**Data for processing**
=====
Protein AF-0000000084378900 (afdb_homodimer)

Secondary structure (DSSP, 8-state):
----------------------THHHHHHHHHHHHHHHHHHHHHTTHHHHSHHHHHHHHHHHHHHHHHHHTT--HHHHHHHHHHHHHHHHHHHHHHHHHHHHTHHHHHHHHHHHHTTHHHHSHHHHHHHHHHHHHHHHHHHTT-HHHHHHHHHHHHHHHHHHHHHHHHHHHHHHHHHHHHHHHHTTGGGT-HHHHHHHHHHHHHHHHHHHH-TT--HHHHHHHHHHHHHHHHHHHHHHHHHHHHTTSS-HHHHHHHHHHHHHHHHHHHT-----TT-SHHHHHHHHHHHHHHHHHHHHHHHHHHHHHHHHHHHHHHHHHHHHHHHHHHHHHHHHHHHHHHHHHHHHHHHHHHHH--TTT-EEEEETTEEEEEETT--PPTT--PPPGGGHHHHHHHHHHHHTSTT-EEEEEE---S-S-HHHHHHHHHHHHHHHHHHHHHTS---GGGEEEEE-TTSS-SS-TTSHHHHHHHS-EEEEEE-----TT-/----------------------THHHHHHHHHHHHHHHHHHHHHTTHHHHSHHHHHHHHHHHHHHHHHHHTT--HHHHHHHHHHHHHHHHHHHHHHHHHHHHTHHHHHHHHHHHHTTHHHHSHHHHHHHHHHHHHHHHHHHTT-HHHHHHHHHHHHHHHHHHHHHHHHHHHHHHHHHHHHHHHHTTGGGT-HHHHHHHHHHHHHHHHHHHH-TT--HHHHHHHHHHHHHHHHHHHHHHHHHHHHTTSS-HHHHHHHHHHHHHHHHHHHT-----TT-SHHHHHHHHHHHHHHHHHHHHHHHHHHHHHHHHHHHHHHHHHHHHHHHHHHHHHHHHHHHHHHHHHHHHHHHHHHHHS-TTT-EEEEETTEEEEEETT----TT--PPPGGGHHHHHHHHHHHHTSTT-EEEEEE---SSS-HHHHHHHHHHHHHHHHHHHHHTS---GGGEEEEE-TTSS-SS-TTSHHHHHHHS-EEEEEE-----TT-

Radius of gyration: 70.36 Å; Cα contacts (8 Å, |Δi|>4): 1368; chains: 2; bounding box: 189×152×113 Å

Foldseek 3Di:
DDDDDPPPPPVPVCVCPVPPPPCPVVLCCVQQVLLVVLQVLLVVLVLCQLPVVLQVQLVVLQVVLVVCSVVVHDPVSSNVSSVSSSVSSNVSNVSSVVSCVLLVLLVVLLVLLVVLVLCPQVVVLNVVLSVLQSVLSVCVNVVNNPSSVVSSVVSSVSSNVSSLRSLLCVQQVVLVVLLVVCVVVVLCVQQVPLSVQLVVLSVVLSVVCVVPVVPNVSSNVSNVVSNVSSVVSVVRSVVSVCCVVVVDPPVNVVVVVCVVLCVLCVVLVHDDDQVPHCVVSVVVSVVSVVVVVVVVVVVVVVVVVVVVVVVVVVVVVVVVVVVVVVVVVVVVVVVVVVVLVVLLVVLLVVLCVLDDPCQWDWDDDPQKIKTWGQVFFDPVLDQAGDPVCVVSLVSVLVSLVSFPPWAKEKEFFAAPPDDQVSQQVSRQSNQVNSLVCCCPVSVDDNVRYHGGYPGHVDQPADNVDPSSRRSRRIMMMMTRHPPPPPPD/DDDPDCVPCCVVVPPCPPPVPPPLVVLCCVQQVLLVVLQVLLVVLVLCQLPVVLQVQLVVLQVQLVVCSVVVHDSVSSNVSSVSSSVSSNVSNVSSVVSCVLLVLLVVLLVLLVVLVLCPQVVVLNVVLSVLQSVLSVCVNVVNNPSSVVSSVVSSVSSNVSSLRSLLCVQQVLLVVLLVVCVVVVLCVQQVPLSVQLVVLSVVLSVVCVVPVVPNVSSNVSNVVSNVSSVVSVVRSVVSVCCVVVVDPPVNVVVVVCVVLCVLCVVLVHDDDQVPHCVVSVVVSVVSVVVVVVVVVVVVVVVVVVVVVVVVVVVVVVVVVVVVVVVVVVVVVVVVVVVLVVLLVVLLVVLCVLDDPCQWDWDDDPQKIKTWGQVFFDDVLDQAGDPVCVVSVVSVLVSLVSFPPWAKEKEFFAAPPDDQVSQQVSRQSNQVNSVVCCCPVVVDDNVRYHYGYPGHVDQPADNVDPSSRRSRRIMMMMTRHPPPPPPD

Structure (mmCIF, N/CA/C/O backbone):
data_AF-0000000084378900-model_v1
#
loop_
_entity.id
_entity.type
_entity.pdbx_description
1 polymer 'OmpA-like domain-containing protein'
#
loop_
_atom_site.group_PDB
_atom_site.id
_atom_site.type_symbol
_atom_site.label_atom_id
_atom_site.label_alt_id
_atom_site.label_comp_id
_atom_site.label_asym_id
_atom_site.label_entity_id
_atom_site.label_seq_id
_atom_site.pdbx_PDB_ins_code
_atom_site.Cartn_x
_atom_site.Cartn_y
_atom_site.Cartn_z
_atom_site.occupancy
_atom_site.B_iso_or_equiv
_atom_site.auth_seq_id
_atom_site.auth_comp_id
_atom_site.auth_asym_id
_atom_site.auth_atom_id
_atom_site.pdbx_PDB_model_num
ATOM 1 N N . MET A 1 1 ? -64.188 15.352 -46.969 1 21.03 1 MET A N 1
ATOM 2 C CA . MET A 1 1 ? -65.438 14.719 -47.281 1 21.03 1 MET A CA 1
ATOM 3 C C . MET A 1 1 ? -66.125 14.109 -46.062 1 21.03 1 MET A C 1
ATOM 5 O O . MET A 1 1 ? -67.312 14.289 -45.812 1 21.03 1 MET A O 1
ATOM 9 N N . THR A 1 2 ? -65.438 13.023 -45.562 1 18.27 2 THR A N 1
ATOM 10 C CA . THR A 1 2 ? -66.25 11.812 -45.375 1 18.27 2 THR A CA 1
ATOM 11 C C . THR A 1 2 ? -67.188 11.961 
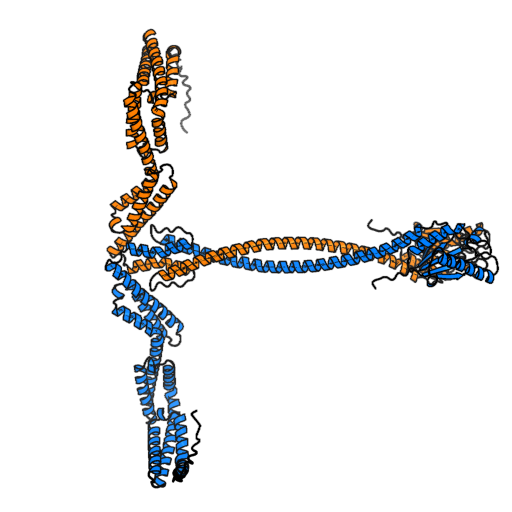-44.188 1 18.27 2 THR A C 1
ATOM 13 O O . THR A 1 2 ? -68.375 11.68 -44.281 1 18.27 2 THR A O 1
ATOM 16 N N . LEU A 1 3 ? -66.75 11.5 -43.094 1 19 3 LEU A N 1
ATOM 17 C CA . LEU A 1 3 ? -67.125 10.328 -42.312 1 19 3 LEU A CA 1
ATOM 18 C C . LEU A 1 3 ? -68.062 10.727 -41.188 1 19 3 LEU A C 1
ATOM 20 O O . LEU A 1 3 ? -67.625 11.172 -40.125 1 19 3 LEU A O 1
ATOM 24 N N . LYS A 1 4 ? -69.062 11.695 -41.656 1 21.73 4 LYS A N 1
ATOM 25 C CA . LYS A 1 4 ? -70.188 12.203 -40.938 1 21.73 4 LYS A CA 1
ATOM 26 C C . LYS A 1 4 ? -70.938 11.078 -40.219 1 21.73 4 LYS A C 1
ATOM 28 O O . LYS A 1 4 ? -71.188 10.008 -40.812 1 21.73 4 LYS A O 1
ATOM 33 N N . PHE A 1 5 ? -71.25 11.148 -38.938 1 22.44 5 PHE A N 1
ATOM 34 C CA . PHE A 1 5 ? -71.562 10.633 -37.625 1 22.44 5 PHE A CA 1
ATOM 35 C C . PHE A 1 5 ? -73 10.203 -37.469 1 22.44 5 PHE A C 1
ATOM 37 O O . PHE A 1 5 ? -73.812 10.914 -36.875 1 22.44 5 PHE A O 1
ATOM 44 N N . ARG A 1 6 ? -73.625 9.766 -38.812 1 21.94 6 ARG A N 1
ATOM 45 C CA . ARG A 1 6 ? -75.125 9.758 -38.688 1 21.94 6 ARG A CA 1
ATOM 46 C C . ARG A 1 6 ? -75.562 8.875 -37.531 1 21.94 6 ARG A C 1
ATOM 48 O O . ARG A 1 6 ? -75.125 7.734 -37.375 1 21.94 6 ARG A O 1
ATOM 55 N N . PHE A 1 7 ? -76.062 9.508 -36.531 1 25.19 7 PHE A N 1
ATOM 56 C CA . PHE A 1 7 ? -76.562 9.234 -35.219 1 25.19 7 PHE A CA 1
ATOM 57 C C . PHE A 1 7 ? -77.875 8.398 -35.312 1 25.19 7 PHE A C 1
ATOM 59 O O . PHE A 1 7 ? -78.938 8.938 -35.562 1 25.19 7 PHE A O 1
ATOM 66 N N . LEU A 1 8 ? -77.812 7.398 -36.406 1 24.44 8 LEU A N 1
ATOM 67 C CA . LEU A 1 8 ? -79.062 6.734 -36.594 1 24.44 8 LEU A CA 1
ATOM 68 C C . LEU A 1 8 ? -79.625 6.18 -35.25 1 24.44 8 LEU A C 1
ATOM 70 O O . LEU A 1 8 ? -78.938 5.391 -34.594 1 24.44 8 LEU A O 1
ATOM 74 N N . HIS A 1 9 ? -80.438 6.996 -34.625 1 26.5 9 HIS A N 1
ATOM 75 C CA . HIS A 1 9 ? -81.125 6.859 -33.344 1 26.5 9 HIS A CA 1
ATOM 76 C C . HIS A 1 9 ? -82.062 5.684 -33.344 1 26.5 9 HIS A C 1
ATOM 78 O O . HIS A 1 9 ? -83.188 5.797 -33.844 1 26.5 9 HIS A O 1
ATOM 84 N N . THR A 1 10 ? -81.562 4.617 -34.125 1 27.06 10 THR A N 1
ATOM 85 C CA . THR A 1 10 ? -82.625 3.615 -34.188 1 27.06 10 THR A CA 1
ATOM 86 C C . THR A 1 10 ? -83.188 3.291 -32.781 1 27.06 10 THR A C 1
ATOM 88 O O . THR A 1 10 ? -82.375 2.953 -31.891 1 27.06 10 THR A O 1
ATOM 91 N N . LEU A 1 11 ? -84.188 4.09 -32.469 1 26.66 11 LEU A N 1
ATOM 92 C CA . LEU A 1 11 ? -84.938 3.928 -31.234 1 26.66 11 LEU A CA 1
ATOM 93 C C . LEU A 1 11 ? -85.375 2.488 -31.078 1 26.66 11 LEU A C 1
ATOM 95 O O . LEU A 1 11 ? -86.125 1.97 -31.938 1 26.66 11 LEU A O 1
=====
**What to produce**
Could you return exactly the lines above from the line with "ATOM 70 O O" to the line with "ATOM 85 C CA", both included, and nothing else?

**Your solution**
ATOM 70 O O . LEU A 1 8 ? -78.938 5.391 -34.594 1 24.44 8 LEU A O 1
ATOM 74 N N . HIS A 1 9 ? -80.438 6.996 -34.625 1 26.5 9 HIS A N 1
ATOM 75 C CA . HIS A 1 9 ? -81.125 6.859 -33.344 1 26.5 9 HIS A CA 1
ATOM 76 C C . HIS A 1 9 ? -82.062 5.684 -33.344 1 26.5 9 HIS A C 1
ATOM 78 O O . HIS A 1 9 ? -83.188 5.797 -33.844 1 26.5 9 HIS A O 1
ATOM 84 N N . THR A 1 10 ? -81.562 4.617 -34.125 1 27.06 10 THR A N 1
ATOM 85 C CA . THR A 1 10 ? -82.625 3.615 -34.188 1 27.06 10 THR A CA 1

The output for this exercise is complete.